The standard machine learning assumption that training and test data are drawn from the same probability distribution does not hold in many real-world applications due to the inability to reproduce testing conditions at training time. Existing unsupervised domain adaption (UDA) methods address this problem by learning a domain-invariant feature space that performs well on available source domain(s) (labeled training data) and the specific target domain (unlabeled test data).

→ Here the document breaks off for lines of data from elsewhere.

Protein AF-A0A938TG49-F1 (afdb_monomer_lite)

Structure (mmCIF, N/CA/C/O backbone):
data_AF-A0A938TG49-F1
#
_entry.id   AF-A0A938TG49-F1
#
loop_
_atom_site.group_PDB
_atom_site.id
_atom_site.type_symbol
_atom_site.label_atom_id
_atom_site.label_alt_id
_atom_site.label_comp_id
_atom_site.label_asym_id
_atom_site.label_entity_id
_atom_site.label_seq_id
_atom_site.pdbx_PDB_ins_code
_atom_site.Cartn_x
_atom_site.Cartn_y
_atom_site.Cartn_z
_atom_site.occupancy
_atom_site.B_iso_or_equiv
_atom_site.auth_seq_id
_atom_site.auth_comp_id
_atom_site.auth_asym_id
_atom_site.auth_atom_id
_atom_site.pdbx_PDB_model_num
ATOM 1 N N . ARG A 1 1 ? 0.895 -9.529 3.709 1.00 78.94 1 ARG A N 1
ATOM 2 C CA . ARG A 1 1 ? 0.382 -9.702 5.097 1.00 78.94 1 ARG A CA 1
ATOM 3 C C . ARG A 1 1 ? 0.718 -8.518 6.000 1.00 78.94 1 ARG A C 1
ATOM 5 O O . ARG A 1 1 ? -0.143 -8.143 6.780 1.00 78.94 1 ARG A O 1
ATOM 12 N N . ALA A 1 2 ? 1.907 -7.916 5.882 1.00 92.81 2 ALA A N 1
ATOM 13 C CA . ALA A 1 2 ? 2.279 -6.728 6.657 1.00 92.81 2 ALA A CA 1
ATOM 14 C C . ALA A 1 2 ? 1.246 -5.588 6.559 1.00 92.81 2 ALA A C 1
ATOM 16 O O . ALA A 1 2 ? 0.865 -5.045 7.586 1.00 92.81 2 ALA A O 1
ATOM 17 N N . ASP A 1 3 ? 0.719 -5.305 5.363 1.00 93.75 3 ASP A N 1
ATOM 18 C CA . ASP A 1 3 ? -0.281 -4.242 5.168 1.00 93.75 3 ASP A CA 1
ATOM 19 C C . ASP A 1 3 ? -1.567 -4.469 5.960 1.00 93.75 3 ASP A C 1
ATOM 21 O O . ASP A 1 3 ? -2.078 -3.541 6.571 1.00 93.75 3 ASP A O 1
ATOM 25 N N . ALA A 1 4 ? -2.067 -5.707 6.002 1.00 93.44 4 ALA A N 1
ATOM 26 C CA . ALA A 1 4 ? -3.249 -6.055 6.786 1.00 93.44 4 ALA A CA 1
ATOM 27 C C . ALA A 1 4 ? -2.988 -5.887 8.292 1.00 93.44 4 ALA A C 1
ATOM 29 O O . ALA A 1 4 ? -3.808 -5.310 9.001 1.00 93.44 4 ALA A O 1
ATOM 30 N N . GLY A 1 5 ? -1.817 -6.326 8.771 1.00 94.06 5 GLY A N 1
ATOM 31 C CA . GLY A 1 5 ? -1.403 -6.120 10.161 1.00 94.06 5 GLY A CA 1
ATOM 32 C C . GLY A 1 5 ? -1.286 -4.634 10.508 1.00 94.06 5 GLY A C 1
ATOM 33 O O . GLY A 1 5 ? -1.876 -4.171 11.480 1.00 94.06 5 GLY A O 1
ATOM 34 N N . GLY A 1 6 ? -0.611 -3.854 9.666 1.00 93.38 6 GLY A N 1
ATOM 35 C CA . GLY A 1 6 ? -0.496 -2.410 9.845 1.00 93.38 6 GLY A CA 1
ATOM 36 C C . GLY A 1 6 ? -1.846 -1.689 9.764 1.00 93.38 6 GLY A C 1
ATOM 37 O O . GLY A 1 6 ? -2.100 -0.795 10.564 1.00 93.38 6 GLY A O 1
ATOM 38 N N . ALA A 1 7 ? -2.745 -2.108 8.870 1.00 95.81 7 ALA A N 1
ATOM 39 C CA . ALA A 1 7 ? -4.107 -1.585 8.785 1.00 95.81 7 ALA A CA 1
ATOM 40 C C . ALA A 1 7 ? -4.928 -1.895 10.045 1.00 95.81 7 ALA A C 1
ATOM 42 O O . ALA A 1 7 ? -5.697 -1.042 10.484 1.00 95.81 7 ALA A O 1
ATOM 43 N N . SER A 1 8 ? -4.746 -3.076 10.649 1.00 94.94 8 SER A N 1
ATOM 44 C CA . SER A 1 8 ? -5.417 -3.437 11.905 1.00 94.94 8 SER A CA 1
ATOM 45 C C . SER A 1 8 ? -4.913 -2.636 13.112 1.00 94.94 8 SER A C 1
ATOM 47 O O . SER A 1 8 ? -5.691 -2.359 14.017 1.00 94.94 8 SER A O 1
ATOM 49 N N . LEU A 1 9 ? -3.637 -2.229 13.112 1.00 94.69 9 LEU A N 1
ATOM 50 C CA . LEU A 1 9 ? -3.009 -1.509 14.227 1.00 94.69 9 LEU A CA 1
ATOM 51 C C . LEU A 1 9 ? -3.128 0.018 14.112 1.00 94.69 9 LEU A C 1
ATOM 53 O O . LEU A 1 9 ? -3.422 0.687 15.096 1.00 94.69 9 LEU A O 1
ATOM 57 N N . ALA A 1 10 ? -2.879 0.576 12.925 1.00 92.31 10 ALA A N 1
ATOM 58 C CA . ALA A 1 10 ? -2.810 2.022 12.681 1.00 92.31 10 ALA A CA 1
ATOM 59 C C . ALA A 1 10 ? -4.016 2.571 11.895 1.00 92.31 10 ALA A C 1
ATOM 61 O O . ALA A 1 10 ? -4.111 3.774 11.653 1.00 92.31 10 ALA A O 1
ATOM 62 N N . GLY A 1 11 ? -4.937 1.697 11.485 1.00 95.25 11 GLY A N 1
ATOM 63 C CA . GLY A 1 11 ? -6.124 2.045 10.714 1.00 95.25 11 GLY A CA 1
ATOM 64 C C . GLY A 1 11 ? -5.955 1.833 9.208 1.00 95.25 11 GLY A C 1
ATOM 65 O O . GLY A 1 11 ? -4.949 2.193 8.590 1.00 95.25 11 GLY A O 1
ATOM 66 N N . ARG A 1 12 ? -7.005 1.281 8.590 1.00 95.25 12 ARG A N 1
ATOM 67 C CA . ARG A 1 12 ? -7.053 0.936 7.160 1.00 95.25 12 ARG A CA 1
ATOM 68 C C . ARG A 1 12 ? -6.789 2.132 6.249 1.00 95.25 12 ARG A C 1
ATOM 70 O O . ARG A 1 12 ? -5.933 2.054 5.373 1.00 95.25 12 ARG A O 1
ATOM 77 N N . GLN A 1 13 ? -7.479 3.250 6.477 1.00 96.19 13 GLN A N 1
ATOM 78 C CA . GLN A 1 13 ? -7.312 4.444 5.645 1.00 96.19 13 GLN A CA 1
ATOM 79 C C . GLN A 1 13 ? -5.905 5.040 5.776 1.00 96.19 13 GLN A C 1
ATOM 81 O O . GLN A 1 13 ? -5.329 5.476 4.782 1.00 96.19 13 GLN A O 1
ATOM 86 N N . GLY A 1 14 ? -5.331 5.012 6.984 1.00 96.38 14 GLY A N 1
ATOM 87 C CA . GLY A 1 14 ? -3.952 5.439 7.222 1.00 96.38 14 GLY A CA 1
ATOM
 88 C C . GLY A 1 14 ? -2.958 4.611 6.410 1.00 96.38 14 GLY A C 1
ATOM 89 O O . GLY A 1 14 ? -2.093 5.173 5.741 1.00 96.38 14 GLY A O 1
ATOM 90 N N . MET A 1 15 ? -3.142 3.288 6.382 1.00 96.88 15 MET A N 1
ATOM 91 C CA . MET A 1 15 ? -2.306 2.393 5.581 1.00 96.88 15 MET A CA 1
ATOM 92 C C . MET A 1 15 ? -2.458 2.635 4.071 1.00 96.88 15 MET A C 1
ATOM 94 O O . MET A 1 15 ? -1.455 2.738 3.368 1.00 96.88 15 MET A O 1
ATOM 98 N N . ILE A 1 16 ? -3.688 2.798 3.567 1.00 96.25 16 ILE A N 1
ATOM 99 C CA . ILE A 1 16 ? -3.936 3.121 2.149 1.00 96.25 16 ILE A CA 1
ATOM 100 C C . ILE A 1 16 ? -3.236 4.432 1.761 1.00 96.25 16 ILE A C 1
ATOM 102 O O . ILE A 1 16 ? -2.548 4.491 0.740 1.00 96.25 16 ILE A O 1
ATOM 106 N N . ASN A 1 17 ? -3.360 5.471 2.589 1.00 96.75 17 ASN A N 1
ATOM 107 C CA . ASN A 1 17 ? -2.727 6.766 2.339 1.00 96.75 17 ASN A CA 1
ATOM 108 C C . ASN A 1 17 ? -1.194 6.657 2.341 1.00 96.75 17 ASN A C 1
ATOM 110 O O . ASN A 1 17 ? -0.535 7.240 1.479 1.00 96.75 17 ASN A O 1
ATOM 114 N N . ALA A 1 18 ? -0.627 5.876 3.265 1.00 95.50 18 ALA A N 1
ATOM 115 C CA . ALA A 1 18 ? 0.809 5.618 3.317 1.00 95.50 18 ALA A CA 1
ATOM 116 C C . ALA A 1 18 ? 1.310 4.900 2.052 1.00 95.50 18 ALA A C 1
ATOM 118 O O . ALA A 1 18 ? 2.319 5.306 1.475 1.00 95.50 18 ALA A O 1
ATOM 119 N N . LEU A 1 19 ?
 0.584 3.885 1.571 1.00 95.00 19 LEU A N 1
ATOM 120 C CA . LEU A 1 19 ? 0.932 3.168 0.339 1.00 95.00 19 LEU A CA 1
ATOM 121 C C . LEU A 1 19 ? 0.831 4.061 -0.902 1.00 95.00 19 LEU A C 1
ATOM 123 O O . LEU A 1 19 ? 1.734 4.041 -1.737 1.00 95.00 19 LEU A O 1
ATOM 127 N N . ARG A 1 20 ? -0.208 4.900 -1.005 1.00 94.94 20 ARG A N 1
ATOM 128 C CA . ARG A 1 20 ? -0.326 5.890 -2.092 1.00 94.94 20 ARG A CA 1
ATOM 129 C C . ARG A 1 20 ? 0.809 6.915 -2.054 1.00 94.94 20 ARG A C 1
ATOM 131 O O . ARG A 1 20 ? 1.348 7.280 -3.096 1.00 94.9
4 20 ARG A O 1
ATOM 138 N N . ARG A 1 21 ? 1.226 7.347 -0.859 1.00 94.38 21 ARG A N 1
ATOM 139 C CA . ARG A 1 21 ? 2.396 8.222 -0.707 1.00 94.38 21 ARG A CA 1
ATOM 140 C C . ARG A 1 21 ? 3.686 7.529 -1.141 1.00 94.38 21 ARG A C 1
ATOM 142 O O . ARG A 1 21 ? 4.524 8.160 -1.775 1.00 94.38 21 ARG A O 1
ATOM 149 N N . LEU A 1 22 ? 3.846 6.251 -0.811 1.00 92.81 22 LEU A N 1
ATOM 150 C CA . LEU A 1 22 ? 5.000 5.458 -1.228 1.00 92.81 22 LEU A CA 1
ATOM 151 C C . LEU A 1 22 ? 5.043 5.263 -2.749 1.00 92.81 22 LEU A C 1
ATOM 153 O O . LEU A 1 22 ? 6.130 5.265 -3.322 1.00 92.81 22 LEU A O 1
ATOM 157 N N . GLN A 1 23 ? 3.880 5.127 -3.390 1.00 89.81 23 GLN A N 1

In contrast, instead of simply adapting to domains, this paper aims for an approach that learns to adapt effectively to new unlabeled domains. To do so, we leverage meta-learning to optimize a neural network such that an unlabeled adaptation of its parameters to any domain would yield a good generalization on this latter. The experimental evaluation shows that the proposed approach outperforms standard approaches even when a small amount of unlabeled test data is used for adaptation, demonstrating the benefit of meta-learning prior knowledge from various domains to solve UDA problems.